[Task prompt]
Give the data again exactly, without its images.

[Available data]
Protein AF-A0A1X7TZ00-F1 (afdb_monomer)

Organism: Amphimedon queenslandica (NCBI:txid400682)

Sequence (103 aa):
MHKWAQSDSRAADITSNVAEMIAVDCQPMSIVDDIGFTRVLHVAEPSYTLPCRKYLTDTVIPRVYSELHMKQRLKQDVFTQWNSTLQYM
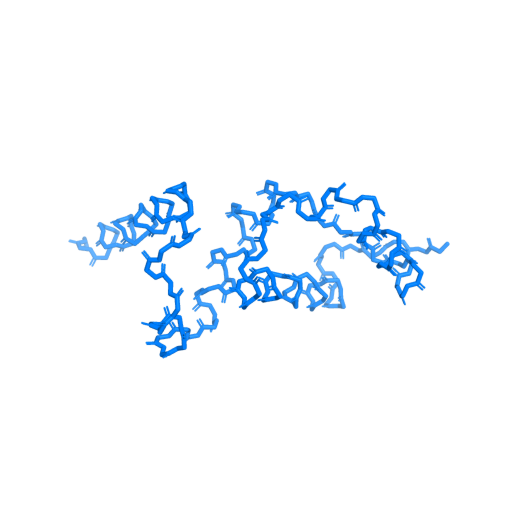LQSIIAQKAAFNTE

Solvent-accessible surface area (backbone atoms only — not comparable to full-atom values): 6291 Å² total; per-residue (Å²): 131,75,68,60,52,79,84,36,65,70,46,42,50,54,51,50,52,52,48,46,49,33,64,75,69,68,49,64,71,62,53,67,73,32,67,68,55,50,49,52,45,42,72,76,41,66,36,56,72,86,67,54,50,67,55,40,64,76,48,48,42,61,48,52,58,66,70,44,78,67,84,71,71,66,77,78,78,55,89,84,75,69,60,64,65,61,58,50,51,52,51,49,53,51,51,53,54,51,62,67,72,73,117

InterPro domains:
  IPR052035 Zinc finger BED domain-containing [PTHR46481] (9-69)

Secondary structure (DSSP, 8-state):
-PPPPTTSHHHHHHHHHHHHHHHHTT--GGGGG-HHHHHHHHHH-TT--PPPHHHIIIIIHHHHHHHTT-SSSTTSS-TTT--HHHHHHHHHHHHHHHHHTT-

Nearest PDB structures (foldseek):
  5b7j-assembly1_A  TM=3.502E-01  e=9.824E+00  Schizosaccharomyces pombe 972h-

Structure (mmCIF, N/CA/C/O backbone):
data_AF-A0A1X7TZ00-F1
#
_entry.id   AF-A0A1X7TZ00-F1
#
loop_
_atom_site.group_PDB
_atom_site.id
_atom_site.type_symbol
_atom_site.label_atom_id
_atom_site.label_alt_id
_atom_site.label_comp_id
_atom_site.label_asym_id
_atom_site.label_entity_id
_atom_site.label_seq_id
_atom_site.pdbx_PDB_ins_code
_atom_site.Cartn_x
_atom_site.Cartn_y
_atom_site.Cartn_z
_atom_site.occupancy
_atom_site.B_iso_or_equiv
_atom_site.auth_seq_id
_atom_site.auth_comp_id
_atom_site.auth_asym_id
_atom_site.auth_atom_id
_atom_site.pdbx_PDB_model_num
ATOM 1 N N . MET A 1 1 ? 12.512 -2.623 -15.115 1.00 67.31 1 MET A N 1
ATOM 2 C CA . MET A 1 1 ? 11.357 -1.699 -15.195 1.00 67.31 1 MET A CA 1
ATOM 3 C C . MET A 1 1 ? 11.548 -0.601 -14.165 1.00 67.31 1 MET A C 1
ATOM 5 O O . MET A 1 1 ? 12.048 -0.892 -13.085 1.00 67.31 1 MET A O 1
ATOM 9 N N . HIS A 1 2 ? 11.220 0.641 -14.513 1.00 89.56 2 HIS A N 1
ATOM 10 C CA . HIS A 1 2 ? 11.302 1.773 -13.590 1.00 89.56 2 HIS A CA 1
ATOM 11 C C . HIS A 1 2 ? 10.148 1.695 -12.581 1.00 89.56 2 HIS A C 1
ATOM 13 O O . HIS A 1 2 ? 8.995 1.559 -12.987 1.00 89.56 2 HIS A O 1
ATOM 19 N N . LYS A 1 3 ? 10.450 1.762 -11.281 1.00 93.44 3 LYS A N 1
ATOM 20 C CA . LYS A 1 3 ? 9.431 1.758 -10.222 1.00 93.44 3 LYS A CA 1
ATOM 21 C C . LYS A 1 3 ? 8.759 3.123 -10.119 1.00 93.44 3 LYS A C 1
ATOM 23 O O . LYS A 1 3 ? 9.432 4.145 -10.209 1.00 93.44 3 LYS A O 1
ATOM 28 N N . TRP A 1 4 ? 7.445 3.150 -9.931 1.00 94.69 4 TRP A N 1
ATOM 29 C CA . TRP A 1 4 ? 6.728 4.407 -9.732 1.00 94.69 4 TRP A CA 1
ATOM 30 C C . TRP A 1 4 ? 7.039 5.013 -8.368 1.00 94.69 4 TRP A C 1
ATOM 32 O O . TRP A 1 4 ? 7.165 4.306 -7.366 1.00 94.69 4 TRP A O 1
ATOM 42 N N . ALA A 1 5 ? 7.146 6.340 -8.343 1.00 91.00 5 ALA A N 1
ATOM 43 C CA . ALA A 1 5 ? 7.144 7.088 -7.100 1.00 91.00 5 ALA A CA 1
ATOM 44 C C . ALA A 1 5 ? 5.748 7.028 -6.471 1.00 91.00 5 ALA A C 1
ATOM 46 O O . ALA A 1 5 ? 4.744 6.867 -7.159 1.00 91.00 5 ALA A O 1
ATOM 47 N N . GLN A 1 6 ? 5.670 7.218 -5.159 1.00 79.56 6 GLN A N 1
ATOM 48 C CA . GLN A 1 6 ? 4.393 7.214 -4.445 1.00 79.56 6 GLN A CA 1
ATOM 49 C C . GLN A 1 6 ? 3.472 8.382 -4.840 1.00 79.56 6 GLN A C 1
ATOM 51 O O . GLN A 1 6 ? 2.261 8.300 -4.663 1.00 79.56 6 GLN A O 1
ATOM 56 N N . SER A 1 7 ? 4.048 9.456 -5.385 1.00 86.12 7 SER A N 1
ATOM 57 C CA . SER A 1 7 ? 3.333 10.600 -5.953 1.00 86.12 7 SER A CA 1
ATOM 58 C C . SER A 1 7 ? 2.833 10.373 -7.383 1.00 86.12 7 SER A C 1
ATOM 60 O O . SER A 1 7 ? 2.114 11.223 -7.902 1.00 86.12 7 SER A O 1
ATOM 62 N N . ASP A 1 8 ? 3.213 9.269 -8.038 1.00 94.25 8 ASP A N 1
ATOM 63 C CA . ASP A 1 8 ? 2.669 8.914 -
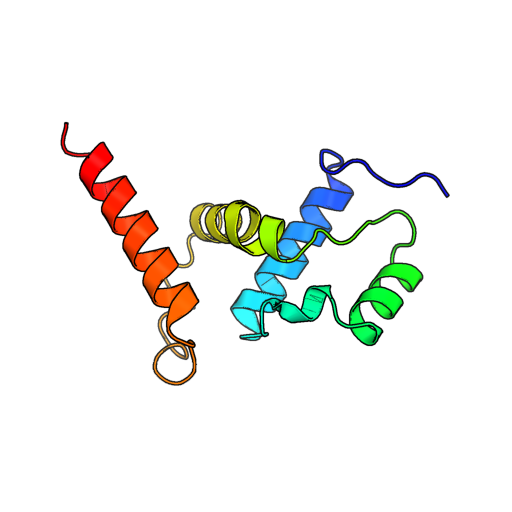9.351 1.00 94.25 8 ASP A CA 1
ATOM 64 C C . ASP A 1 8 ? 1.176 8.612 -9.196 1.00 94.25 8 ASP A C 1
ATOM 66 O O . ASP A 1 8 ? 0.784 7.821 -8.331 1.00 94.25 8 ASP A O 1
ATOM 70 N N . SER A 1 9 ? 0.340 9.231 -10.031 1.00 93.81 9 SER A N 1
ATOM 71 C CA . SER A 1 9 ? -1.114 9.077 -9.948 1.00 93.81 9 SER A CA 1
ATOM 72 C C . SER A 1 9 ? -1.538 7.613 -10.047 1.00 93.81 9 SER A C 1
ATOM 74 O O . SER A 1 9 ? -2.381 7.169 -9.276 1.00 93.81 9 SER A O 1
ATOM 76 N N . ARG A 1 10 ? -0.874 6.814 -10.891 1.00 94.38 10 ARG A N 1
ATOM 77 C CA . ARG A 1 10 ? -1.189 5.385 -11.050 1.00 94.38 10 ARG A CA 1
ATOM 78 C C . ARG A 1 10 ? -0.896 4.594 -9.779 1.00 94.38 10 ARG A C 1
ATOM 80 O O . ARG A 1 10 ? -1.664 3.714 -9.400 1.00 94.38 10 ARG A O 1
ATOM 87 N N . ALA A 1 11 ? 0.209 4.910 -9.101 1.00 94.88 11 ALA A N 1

[Task result]
Protein AF-A0A1X7TZ00-F1 (afdb_monomer)

Organism: Amphimedon queenslandica (NCBI:txid400682)

Sequence (103 aa):
MHKWAQSDSRAADITSNVAEMIAVDCQPMSIVDDIGFTRVLHVAEPSYTLPCRKYLTDTVIPRVYSELHMKQRLKQDVFTQWNSTLQYM
LQSIIAQKAAFNTE

Solvent-accessible surface area (backbone atoms only — not comparable to full-atom values): 6291 Å² total; per-residue (Å²): 131,75,68,60,52,79,84,36,65,70,46,42,50,54,51,50,52,52,48,46,49,33,64,75,69,68,49,64,71,62,53,67,73,32,67,68,55,50,49,52,45,42,72,76,41,66,36,56,72,86,67,54,50,67,55,40,64,76,48,48,42,61,48,52,58,66,70,44,78,67,84,71,71,66,77,78,78,55,89,84,75,69,60,64,65,61,58,50,51,52,51,49,53,51,51,53,54,51,62,67,72,73,117

InterPro domains:
  IPR052035 Zinc finger BED domain-containing [PTHR46481] (9-69)

Secondary structure (DSSP, 8-state):
-PPPPTTSHHHHHHHHHHHHHHHHTT--GGGGG-HHHHHHHHHH-TT--PPPHHHIIIIIHHHHHHHTT-SSSTTSS-TTT--HHHHHHHHHHHHHHHHHTT-

Nearest PDB structures (foldseek):
  5b7j-assembly1_A  TM=3.502E-01  e=9.824E+00  Schizosaccharomyces pombe 972h-

Structure (mmCIF, N/CA/C/O backbone):
data_AF-A0A1X7TZ00-F1
#
_entry.id   AF-A0A1X7TZ00-F1
#
loop_
_atom_site.group_PDB
_atom_site.id
_atom_site.type_symbol
_atom_site.label_atom_id
_atom_site.label_alt_id
_atom_site.label_comp_id
_atom_site.label_asym_id
_atom_site.label_entity_id
_atom_site.label_seq_id
_atom_site.pdbx_PDB_ins_code
_atom_site.Cartn_x
_atom_site.Cartn_y
_atom_site.Cartn_z
_atom_site.occupancy
_atom_site.B_iso_or_equiv
_atom_site.auth_seq_id
_atom_site.auth_comp_id
_atom_site.auth_asym_id
_atom_site.auth_atom_id
_atom_site.pdbx_PDB_model_num
ATOM 1 N N . MET A 1 1 ? 12.512 -2.623 -15.115 1.00 67.31 1 MET A N 1
ATOM 2 C CA . MET A 1 1 ? 11.357 -1.699 -15.195 1.00 67.31 1 MET A CA 1
ATOM 3 C C . MET A 1 1 ? 11.548 -0.601 -14.165 1.00 67.31 1 MET A C 1
ATOM 5 O O . MET A 1 1 ? 12.048 -0.892 -13.085 1.00 67.31 1 MET A O 1
ATOM 9 N N . HIS A 1 2 ? 11.220 0.641 -14.513 1.00 89.56 2 HIS A N 1
ATOM 10 C CA . HIS A 1 2 ? 11.302 1.773 -13.590 1.00 89.56 2 HIS A CA 1
ATOM 11 C C . HIS A 1 2 ? 10.148 1.695 -12.581 1.00 89.56 2 HIS A C 1
ATOM 13 O O . HIS A 1 2 ? 8.995 1.559 -12.987 1.00 89.56 2 HIS A O 1
ATOM 19 N N . LYS A 1 3 ? 10.450 1.762 -11.281 1.00 93.44 3 LYS A N 1
ATOM 20 C CA . LYS A 1 3 ? 9.431 1.758 -10.222 1.00 93.44 3 LYS A CA 1
ATOM 21 C C . LYS A 1 3 ? 8.759 3.123 -10.119 1.00 93.44 3 LYS A C 1
ATOM 23 O O . LYS A 1 3 ? 9.432 4.145 -10.209 1.00 93.44 3 LYS A O 1
ATOM 28 N N . TRP A 1 4 ? 7.445 3.150 -9.931 1.00 94.69 4 TRP A N 1
ATOM 29 C CA . TRP A 1 4 ? 6.728 4.407 -9.732 1.00 94.69 4 TRP A CA 1
ATOM 30 C C . TRP A 1 4 ? 7.039 5.013 -8.368 1.00 94.69 4 TRP A C 1
ATOM 32 O O . TRP A 1 4 ? 7.165 4.306 -7.366 1.00 94.69 4 TRP A O 1
ATOM 42 N N . ALA A 1 5 ? 7.146 6.340 -8.343 1.00 91.00 5 ALA A N 1
ATOM 43 C CA . ALA A 1 5 ? 7.144 7.088 -7.100 1.00 91.00 5 ALA A CA 1
ATOM 44 C C . ALA A 1 5 ? 5.748 7.028 -6.471 1.00 91.00 5 ALA A C 1
ATOM 46 O O . ALA A 1 5 ? 4.744 6.867 -7.159 1.00 91.00 5 ALA A O 1
ATOM 47 N N . GLN A 1 6 ? 5.670 7.218 -5.159 1.00 79.56 6 GLN A N 1
ATOM 48 C CA . GLN A 1 6 ? 4.393 7.214 -4.445 1.00 79.56 6 GLN A CA 1
ATOM 49 C C . GLN A 1 6 ? 3.472 8.382 -4.840 1.00 79.56 6 GLN A C 1
ATOM 51 O O . GLN A 1 6 ? 2.261 8.300 -4.663 1.00 79.56 6 GLN A O 1
ATOM 56 N N . SER A 1 7 ? 4.048 9.456 -5.385 1.00 86.12 7 SER A N 1
ATOM 57 C CA . SER A 1 7 ? 3.333 10.600 -5.953 1.00 86.12 7 SER A CA 1
ATOM 58 C C . SER A 1 7 ? 2.833 10.373 -7.383 1.00 86.12 7 SER A C 1
ATOM 60 O O . SER A 1 7 ? 2.114 11.223 -7.902 1.00 86.12 7 SER A O 1
ATOM 62 N N . ASP A 1 8 ? 3.213 9.269 -8.038 1.00 94.25 8 ASP A N 1
ATOM 63 C CA . ASP A 1 8 ? 2.669 8.914 -
9.351 1.00 94.25 8 ASP A CA 1
ATOM 64 C C . ASP A 1 8 ? 1.176 8.612 -9.196 1.00 94.25 8 ASP A C 1
ATOM 66 O O . ASP A 1 8 ? 0.784 7.821 -8.331 1.00 94.25 8 ASP A O 1
ATOM 70 N N . SER A 1 9 ? 0.340 9.231 -10.031 1.00 93.81 9 SER A N 1
ATOM 71 C CA . SER A 1 9 ? -1.114 9.077 -9.948 1.00 93.81 9 SER A CA 1
ATOM 72 C C . SER A 1 9 ? -1.538 7.613 -10.047 1.00 93.81 9 SER A C 1
ATOM 74 O O . SER A 1 9 ? -2.381 7.169 -9.276 1.00 93.81 9 SER A O 1
ATOM 76 N N . ARG A 1 10 ? -0.874 6.814 -10.891 1.00 94.38 10 ARG A N 1
ATOM 77 C CA . ARG A 1 10 ? -1.189 5.385 -11.050 1.00 94.38 10 ARG A CA 1
ATOM 78 C C . ARG A 1 10 ? -0.896 4.594 -9.779 1.00 94.38 10 ARG A C 1
ATOM 80 O O . ARG A 1 10 ? -1.664 3.714 -9.400 1.00 94.38 10 ARG A O 1
ATOM 87 N N . ALA A 1 11 ? 0.209 4.910 -9.101 1.00 94.88 11 ALA A N 1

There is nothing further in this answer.